Fontaine’s lawyer told The Huffington Post that they plan to take the case to a jury, rather than coming to a settlement behind closed doors. VICE News has reached out for comment, but Alex Jones and InfoWars have yet to publicly respond to the lawsuit.

The lawsuit cites a pattern of willful dissemination of false information by InfoWars that was established long before the Parkland shooting.

“Mr. Jones’ recklessly opportunistic career is littered with the fallout from his willful pattern of defamation,” reads the lawsuit. “Mr. Jones garnered significant attention for his slander against the victims of the Sandy Hook massacre, claiming he has seen ‘evidence’ that could lead people to believe ‘that nobody died there.’ Jones has also claimed that the 9/11 attacks were ‘an inside job’ involving the U.S. government.”

Alex Jones built the InfoWars brand on conspiracy theories that have no basis in reality, including claims that the government created homosexuality and that Barack Obama was the “global leader” of al-Qaeda.

One claim that does appear to be true, however, is Jones' personal relationship with President Donald Trump.
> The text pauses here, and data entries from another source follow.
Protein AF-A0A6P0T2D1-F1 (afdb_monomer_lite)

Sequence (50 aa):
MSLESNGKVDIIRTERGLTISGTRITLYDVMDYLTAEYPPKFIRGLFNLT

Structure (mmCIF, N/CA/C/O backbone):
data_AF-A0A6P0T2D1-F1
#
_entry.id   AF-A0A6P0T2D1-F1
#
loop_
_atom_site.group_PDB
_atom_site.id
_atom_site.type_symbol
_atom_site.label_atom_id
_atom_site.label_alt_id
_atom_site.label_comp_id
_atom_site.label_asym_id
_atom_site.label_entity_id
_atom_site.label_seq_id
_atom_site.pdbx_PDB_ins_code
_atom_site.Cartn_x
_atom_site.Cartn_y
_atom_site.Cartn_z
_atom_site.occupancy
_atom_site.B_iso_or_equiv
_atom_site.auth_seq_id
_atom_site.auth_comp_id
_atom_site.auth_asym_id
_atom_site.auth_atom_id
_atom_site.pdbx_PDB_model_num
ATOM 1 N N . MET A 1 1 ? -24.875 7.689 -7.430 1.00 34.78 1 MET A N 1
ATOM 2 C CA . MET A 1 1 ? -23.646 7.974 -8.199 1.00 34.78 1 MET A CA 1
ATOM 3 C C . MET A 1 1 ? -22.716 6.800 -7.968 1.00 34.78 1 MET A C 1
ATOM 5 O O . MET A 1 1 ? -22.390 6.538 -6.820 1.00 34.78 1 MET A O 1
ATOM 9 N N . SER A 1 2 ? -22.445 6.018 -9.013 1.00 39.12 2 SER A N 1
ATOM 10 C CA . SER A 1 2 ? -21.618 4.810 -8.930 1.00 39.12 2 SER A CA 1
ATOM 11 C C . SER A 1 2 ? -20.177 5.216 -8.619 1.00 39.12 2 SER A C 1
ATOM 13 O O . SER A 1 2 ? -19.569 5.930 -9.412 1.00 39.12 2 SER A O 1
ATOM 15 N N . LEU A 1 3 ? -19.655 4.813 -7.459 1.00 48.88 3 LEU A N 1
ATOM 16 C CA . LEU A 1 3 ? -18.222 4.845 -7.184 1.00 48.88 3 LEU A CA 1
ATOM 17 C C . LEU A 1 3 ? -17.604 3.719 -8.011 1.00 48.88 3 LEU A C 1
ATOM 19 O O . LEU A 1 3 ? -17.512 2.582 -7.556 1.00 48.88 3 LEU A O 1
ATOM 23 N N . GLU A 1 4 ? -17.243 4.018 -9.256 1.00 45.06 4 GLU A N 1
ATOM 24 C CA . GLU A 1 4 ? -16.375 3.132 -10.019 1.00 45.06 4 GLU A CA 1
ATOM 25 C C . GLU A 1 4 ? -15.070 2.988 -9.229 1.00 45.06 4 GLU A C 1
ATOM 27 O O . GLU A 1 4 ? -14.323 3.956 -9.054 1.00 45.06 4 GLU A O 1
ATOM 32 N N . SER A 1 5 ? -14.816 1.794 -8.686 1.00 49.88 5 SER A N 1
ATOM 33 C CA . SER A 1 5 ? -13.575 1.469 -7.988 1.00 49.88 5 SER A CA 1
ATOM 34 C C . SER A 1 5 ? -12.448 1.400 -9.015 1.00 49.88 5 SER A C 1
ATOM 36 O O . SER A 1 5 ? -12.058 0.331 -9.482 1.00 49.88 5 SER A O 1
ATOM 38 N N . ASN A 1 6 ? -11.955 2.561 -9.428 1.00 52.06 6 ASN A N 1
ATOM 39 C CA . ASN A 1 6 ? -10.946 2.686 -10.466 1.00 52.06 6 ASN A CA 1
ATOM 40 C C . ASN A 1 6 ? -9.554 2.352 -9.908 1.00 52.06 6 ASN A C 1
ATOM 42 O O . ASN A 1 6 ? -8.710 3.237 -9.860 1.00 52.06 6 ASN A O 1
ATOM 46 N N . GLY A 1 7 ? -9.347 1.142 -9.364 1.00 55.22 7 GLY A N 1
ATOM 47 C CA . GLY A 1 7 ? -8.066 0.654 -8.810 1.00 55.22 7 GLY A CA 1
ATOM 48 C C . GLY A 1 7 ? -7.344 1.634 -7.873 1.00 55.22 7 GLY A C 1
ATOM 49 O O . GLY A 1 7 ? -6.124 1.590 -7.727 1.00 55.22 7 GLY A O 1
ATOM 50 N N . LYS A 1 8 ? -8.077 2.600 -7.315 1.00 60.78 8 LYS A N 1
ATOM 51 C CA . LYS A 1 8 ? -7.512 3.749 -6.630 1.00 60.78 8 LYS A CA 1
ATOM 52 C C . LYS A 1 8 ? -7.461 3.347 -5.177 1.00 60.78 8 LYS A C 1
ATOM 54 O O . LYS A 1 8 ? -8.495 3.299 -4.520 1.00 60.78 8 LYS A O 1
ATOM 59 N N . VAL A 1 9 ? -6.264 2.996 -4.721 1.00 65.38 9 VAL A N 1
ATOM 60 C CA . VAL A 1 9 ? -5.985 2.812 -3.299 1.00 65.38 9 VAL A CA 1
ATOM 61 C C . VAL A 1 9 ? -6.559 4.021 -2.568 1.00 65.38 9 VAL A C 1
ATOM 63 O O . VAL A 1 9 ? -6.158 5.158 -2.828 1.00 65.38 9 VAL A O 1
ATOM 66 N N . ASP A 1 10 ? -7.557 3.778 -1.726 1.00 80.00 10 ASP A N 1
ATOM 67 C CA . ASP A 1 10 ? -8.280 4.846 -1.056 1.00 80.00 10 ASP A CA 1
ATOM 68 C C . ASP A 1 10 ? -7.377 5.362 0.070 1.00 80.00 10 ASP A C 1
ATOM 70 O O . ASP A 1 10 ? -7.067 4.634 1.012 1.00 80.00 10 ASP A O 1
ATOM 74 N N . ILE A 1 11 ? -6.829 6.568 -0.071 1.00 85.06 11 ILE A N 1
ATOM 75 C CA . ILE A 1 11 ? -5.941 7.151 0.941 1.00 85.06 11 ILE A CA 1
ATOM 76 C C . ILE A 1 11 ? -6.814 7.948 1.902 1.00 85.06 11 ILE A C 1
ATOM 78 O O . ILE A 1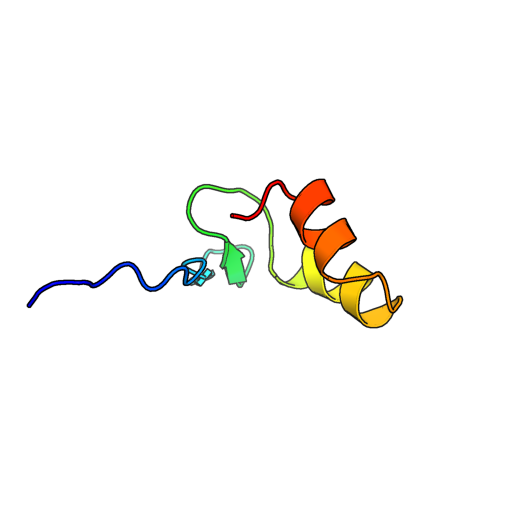 11 ? -7.380 8.977 1.535 1.00 85.06 11 ILE A O 1
ATOM 82 N N . ILE A 1 12 ? -6.892 7.487 3.145 1.00 88.50 12 ILE A N 1
ATOM 83 C CA . ILE A 1 12 ? -7.673 8.116 4.209 1.00 88.50 12 ILE A CA 1
ATOM 84 C C . ILE A 1 12 ? -6.761 8.884 5.161 1.00 88.50 12 ILE A C 1
ATOM 86 O O . ILE A 1 12 ? -5.629 8.485 5.433 1.00 88.50 12 ILE A O 1
ATOM 90 N N . ARG A 1 13 ? -7.250 10.003 5.699 1.00 87.31 13 ARG A N 1
ATOM 91 C CA . ARG A 1 13 ? -6.532 10.754 6.734 1.00 87.31 13 ARG A CA 1
ATOM 92 C C . ARG A 1 13 ? -6.951 10.253 8.112 1.00 87.31 13 ARG A C 1
ATOM 94 O O . ARG A 1 13 ? -8.127 10.300 8.454 1.00 87.31 13 ARG A O 1
ATOM 101 N N . THR A 1 14 ? -5.983 9.803 8.896 1.00 87.44 14 THR A N 1
ATOM 102 C CA . THR A 1 14 ? -6.147 9.363 10.285 1.00 87.44 14 THR A CA 1
ATOM 103 C C . THR A 1 14 ? -5.355 10.277 11.222 1.00 87.44 14 THR A C 1
ATOM 105 O O . THR A 1 14 ? -4.617 11.158 10.773 1.00 87.44 14 THR A O 1
ATOM 108 N N . GLU A 1 15 ? -5.457 10.055 12.533 1.00 87.50 15 GLU A N 1
ATOM 109 C CA . GLU A 1 15 ? -4.635 10.759 13.532 1.00 87.50 15 GLU A CA 1
ATOM 110 C C . GLU A 1 15 ? -3.124 10.540 13.328 1.00 87.50 15 GLU A C 1
ATOM 112 O O . GLU A 1 15 ? -2.317 11.360 13.753 1.00 87.50 15 GLU A O 1
ATOM 117 N N . ARG A 1 16 ? -2.731 9.463 12.632 1.00 81.56 16 ARG A N 1
ATOM 118 C CA . ARG A 1 16 ? -1.331 9.132 12.314 1.00 81.56 16 ARG A CA 1
ATOM 119 C C . ARG A 1 16 ? -0.852 9.729 10.986 1.00 81.56 16 ARG A C 1
ATOM 121 O O . ARG A 1 16 ? 0.314 9.565 10.642 1.00 81.56 16 ARG A O 1
ATOM 128 N N . GLY A 1 17 ? -1.731 10.395 10.235 1.00 88.69 17 GLY A N 1
ATOM 129 C CA . GLY A 1 17 ? -1.428 10.976 8.927 1.00 88.69 17 GLY A CA 1
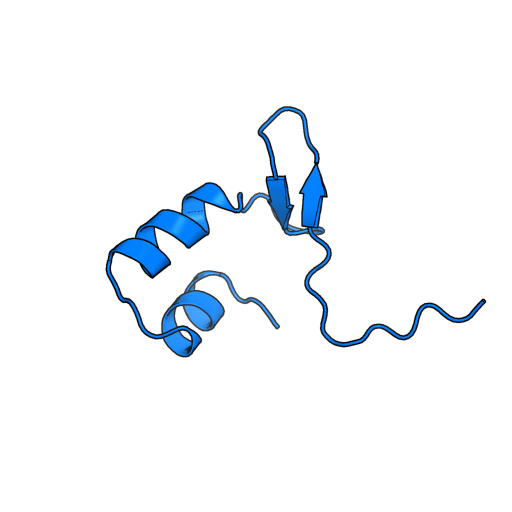ATOM 130 C C . GLY A 1 17 ? -2.206 10.329 7.783 1.00 88.69 17 GLY A C 1
ATOM 131 O O . GLY A 1 17 ? -3.346 9.905 7.951 1.00 88.69 17 GLY A O 1
ATOM 132 N N . LEU A 1 18 ? -1.611 10.300 6.590 1.00 90.88 18 LEU A N 1
ATOM 133 C CA . LEU A 1 18 ? -2.216 9.694 5.402 1.00 90.88 18 LEU A CA 1
ATOM 134 C C . LEU A 1 18 ? -1.986 8.182 5.433 1.00 90.88 18 LEU A C 1
ATOM 136 O O . LEU A 1 18 ? -0.843 7.736 5.490 1.00 90.88 18 LEU A O 1
ATOM 140 N N . THR A 1 19 ? -3.056 7.396 5.425 1.00 90.50 19 THR A N 1
ATOM 141 C CA . THR A 1 19 ? -3.036 5.937 5.579 1.00 90.50 19 THR A CA 1
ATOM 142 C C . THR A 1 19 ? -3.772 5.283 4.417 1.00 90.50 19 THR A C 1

Jones’ own words even sometimes seem to directly influence the president’s rhetoric. On Oct. 11, 2012, for example, Jones said that Barack Obama wore a ring with an Arabic inscription on it. Hours later, Trump echoed the same dubious claim.

Cover image: UNITED STATES - JULY 19: Radio host Alex Jones is escorted from a rally in the Public Square after inciting a confrontation near the Republican National Convention at the Quicken Loans Arena in Cleveland, Ohio, July 19, 2016. (Photo By Tom Williams/CQ Roll Call)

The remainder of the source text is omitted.